> What is needed: Return verbatim the line containing "ATOM 153 C CA" together with all lines that follow it, through the end of the records.

[Stored dataset items]
- - - -

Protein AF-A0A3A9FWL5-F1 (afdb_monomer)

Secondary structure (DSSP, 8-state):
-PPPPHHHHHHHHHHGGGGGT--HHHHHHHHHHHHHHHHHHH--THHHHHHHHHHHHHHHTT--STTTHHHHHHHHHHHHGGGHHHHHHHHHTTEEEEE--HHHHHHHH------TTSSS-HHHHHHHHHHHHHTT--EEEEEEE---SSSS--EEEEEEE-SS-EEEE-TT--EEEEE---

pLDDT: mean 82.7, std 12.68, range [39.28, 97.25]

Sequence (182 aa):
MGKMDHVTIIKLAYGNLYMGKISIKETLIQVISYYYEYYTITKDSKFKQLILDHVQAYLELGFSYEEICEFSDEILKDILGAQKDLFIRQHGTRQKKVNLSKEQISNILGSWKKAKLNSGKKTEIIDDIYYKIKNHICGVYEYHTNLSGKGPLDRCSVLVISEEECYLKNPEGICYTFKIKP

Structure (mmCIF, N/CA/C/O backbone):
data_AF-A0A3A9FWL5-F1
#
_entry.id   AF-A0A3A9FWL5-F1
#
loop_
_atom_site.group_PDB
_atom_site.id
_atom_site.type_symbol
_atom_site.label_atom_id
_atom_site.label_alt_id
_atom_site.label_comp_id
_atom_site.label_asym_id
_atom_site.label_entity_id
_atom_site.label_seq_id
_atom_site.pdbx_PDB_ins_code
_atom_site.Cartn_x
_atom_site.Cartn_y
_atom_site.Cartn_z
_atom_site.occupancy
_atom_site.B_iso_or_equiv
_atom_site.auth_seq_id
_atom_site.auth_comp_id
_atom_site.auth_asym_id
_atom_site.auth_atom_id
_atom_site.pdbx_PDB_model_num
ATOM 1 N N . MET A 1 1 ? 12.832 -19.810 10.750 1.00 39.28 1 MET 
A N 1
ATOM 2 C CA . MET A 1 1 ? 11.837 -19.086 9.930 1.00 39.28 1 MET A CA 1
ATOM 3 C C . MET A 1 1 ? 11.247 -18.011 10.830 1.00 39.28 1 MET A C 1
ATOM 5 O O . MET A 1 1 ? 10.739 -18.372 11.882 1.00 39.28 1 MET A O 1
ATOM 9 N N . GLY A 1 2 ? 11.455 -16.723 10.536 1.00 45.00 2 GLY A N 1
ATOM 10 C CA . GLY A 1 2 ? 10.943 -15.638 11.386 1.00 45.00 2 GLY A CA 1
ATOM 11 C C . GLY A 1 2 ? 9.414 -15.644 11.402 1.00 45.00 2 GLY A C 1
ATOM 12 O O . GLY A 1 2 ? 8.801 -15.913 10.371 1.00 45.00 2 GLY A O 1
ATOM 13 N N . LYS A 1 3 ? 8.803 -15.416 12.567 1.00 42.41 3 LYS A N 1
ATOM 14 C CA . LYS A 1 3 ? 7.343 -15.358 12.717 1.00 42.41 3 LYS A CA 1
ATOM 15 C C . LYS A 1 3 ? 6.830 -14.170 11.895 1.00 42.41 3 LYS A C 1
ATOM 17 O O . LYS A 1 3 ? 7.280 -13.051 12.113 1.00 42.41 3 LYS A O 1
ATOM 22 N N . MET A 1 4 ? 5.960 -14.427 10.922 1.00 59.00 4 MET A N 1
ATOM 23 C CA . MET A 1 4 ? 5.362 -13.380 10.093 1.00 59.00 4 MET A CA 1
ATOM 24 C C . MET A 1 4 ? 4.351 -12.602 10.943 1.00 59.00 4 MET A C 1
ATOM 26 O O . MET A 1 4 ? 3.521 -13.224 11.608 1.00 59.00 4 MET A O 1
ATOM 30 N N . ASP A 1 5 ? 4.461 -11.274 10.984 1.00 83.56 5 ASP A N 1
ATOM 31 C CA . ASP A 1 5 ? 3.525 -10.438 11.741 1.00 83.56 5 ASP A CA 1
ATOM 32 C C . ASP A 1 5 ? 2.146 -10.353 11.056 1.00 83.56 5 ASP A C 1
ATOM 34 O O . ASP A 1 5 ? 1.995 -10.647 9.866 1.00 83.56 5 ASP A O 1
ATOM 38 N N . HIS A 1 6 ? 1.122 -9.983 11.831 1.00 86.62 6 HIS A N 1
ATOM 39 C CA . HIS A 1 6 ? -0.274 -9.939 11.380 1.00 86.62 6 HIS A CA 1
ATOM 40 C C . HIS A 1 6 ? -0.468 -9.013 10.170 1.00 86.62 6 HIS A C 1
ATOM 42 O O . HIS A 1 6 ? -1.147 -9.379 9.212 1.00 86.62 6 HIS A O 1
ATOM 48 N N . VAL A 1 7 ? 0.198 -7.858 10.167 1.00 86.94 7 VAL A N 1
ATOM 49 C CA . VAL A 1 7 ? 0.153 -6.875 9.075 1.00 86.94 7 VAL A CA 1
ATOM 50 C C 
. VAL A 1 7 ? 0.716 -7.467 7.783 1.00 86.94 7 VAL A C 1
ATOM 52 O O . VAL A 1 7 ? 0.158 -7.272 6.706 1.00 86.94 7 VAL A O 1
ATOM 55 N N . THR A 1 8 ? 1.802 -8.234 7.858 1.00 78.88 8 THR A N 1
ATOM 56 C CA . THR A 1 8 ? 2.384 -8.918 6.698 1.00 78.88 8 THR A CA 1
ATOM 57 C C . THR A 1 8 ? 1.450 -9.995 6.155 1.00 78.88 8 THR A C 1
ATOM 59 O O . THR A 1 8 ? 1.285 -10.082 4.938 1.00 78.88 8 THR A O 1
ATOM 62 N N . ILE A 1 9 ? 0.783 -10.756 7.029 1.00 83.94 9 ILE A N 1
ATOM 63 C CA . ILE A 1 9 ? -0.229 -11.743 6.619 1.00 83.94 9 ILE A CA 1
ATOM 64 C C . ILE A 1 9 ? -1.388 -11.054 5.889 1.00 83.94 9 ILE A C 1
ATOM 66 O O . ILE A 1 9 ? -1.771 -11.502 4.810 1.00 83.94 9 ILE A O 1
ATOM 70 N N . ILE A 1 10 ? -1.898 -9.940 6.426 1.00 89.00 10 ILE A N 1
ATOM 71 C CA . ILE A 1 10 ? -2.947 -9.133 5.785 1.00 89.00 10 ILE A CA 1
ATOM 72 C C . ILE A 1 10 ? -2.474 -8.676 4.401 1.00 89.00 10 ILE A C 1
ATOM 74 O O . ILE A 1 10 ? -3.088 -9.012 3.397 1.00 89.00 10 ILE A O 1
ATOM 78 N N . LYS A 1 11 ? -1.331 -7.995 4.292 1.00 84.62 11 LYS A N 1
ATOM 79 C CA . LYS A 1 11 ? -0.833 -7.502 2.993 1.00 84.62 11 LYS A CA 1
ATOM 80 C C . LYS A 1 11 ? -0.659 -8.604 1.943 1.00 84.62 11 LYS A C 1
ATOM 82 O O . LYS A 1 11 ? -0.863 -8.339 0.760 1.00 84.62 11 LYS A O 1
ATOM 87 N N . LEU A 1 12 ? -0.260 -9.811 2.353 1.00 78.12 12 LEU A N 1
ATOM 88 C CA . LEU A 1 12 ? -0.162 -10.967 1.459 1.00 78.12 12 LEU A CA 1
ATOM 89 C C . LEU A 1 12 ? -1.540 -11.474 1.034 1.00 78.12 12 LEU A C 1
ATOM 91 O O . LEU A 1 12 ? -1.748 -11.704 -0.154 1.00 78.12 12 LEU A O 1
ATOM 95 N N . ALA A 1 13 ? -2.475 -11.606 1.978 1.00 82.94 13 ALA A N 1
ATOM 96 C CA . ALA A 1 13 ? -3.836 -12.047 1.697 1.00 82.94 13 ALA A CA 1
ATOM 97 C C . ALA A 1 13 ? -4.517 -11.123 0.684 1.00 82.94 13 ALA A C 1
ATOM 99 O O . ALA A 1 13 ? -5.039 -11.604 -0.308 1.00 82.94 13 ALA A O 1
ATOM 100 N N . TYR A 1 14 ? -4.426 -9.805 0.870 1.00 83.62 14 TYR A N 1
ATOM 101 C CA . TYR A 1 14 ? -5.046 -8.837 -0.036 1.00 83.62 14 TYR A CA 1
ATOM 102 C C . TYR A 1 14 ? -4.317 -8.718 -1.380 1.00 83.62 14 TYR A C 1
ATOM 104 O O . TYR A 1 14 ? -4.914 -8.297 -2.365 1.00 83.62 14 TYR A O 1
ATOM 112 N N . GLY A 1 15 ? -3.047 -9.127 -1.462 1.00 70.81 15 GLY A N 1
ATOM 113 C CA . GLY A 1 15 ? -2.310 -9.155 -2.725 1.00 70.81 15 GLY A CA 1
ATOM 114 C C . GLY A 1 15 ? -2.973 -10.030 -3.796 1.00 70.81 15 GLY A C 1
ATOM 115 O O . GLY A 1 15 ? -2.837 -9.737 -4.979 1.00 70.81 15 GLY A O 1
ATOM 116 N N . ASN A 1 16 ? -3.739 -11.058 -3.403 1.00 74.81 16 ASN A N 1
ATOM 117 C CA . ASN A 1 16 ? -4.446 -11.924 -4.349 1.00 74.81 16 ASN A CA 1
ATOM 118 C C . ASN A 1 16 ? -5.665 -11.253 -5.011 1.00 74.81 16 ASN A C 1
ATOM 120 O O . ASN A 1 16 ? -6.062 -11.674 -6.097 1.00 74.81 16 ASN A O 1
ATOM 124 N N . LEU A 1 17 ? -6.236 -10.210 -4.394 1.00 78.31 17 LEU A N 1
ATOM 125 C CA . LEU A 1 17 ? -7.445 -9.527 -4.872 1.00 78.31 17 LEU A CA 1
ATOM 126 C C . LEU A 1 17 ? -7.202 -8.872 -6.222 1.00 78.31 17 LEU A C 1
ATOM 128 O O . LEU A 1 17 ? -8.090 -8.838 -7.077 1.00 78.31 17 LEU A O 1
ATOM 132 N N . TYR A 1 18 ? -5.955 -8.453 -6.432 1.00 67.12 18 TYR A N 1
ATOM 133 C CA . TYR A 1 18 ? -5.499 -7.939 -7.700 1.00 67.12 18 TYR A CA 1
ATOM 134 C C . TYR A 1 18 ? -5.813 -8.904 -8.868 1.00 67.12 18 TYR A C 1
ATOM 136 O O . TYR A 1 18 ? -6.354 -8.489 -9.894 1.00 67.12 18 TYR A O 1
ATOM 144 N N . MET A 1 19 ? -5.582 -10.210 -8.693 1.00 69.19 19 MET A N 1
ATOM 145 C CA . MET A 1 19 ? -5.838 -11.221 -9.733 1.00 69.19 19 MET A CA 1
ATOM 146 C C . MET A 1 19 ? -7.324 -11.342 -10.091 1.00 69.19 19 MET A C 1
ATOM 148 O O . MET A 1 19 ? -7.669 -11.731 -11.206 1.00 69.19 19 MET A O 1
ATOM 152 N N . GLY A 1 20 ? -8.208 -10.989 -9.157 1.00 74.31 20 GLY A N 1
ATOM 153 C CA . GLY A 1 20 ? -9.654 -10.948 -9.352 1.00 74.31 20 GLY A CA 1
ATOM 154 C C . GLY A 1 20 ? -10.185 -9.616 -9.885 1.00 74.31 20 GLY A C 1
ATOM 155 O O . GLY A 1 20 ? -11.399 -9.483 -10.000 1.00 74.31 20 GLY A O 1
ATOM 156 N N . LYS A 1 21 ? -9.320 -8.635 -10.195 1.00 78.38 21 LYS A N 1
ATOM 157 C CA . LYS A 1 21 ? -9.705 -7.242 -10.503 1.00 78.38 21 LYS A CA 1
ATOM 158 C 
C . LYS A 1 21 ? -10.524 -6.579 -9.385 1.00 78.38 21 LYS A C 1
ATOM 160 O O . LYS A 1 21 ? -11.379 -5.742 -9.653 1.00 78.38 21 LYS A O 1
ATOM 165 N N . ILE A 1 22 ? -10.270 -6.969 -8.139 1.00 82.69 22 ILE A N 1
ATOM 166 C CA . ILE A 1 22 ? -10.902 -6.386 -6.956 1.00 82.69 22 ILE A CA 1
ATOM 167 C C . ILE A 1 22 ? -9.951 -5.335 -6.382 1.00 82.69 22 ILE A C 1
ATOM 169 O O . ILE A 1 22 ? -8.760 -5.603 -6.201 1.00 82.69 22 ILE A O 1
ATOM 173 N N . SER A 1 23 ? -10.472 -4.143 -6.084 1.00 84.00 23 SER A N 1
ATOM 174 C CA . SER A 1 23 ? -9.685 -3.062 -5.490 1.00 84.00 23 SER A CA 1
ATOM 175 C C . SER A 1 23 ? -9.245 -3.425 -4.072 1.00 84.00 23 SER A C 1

- - - -

> Result:
ATOM 153 C CA . GLY A 1 20 ? -9.654 -10.948 -9.352 1.00 74.31 20 GLY A CA 1
ATOM 154 C C . GLY A 1 20 ? -10.185 -9.616 -9.885 1.00 74.31 20 GLY A C 1
ATOM 155 O O . GLY A 1 20 ? -11.399 -9.483 -10.000 1.00 74.31 20 GLY A O 1
ATOM 156 N N . LYS A 1 21 ? -9.320 -8.635 -10.195 1.00 78.38 21 LYS A N 1
ATOM 157 C CA . LYS A 1 21 ? -9.705 -7.242 -10.503 1.00 78.38 21 LYS A CA 1
ATOM 158 C 
C . LYS A 1 21 ? -10.524 -6.579 -9.385 1.00 78.38 21 LYS A C 1
ATOM 160 O O . LYS A 1 21 ? -11.379 -5.742 -9.653 1.00 78.38 21 LYS A O 1
ATOM 165 N N . ILE A 1 22 ? -10.270 -6.969 -8.139 1.00 82.69 22 ILE A N 1
ATOM 166 C CA . ILE A 1 22 ? -10.902 -6.386 -6.956 1.00 82.69 22 ILE A CA 1
ATOM 167 C C . ILE A 1 22 ? -9.951 -5.335 -6.382 1.00 82.69 22 ILE A C 1
ATOM 169 O O . ILE A 1 22 ? -8.760 -5.603 -6.201 1.00 82.69 22 ILE A O 1
ATOM 173 N N . SER A 1 23 ? -10.472 -4.143 -6.084 1.00 84.00 23 SER A N 1
ATOM 174 C CA . SER A 1 23 ? -9.685 -3.062 -5.490 1.00 84.00 23 SER A CA 1
ATOM 175 C C . SER A 1 23 ? -9.245 -3.425 -4.072 1.00 84.00 23 SER A C 1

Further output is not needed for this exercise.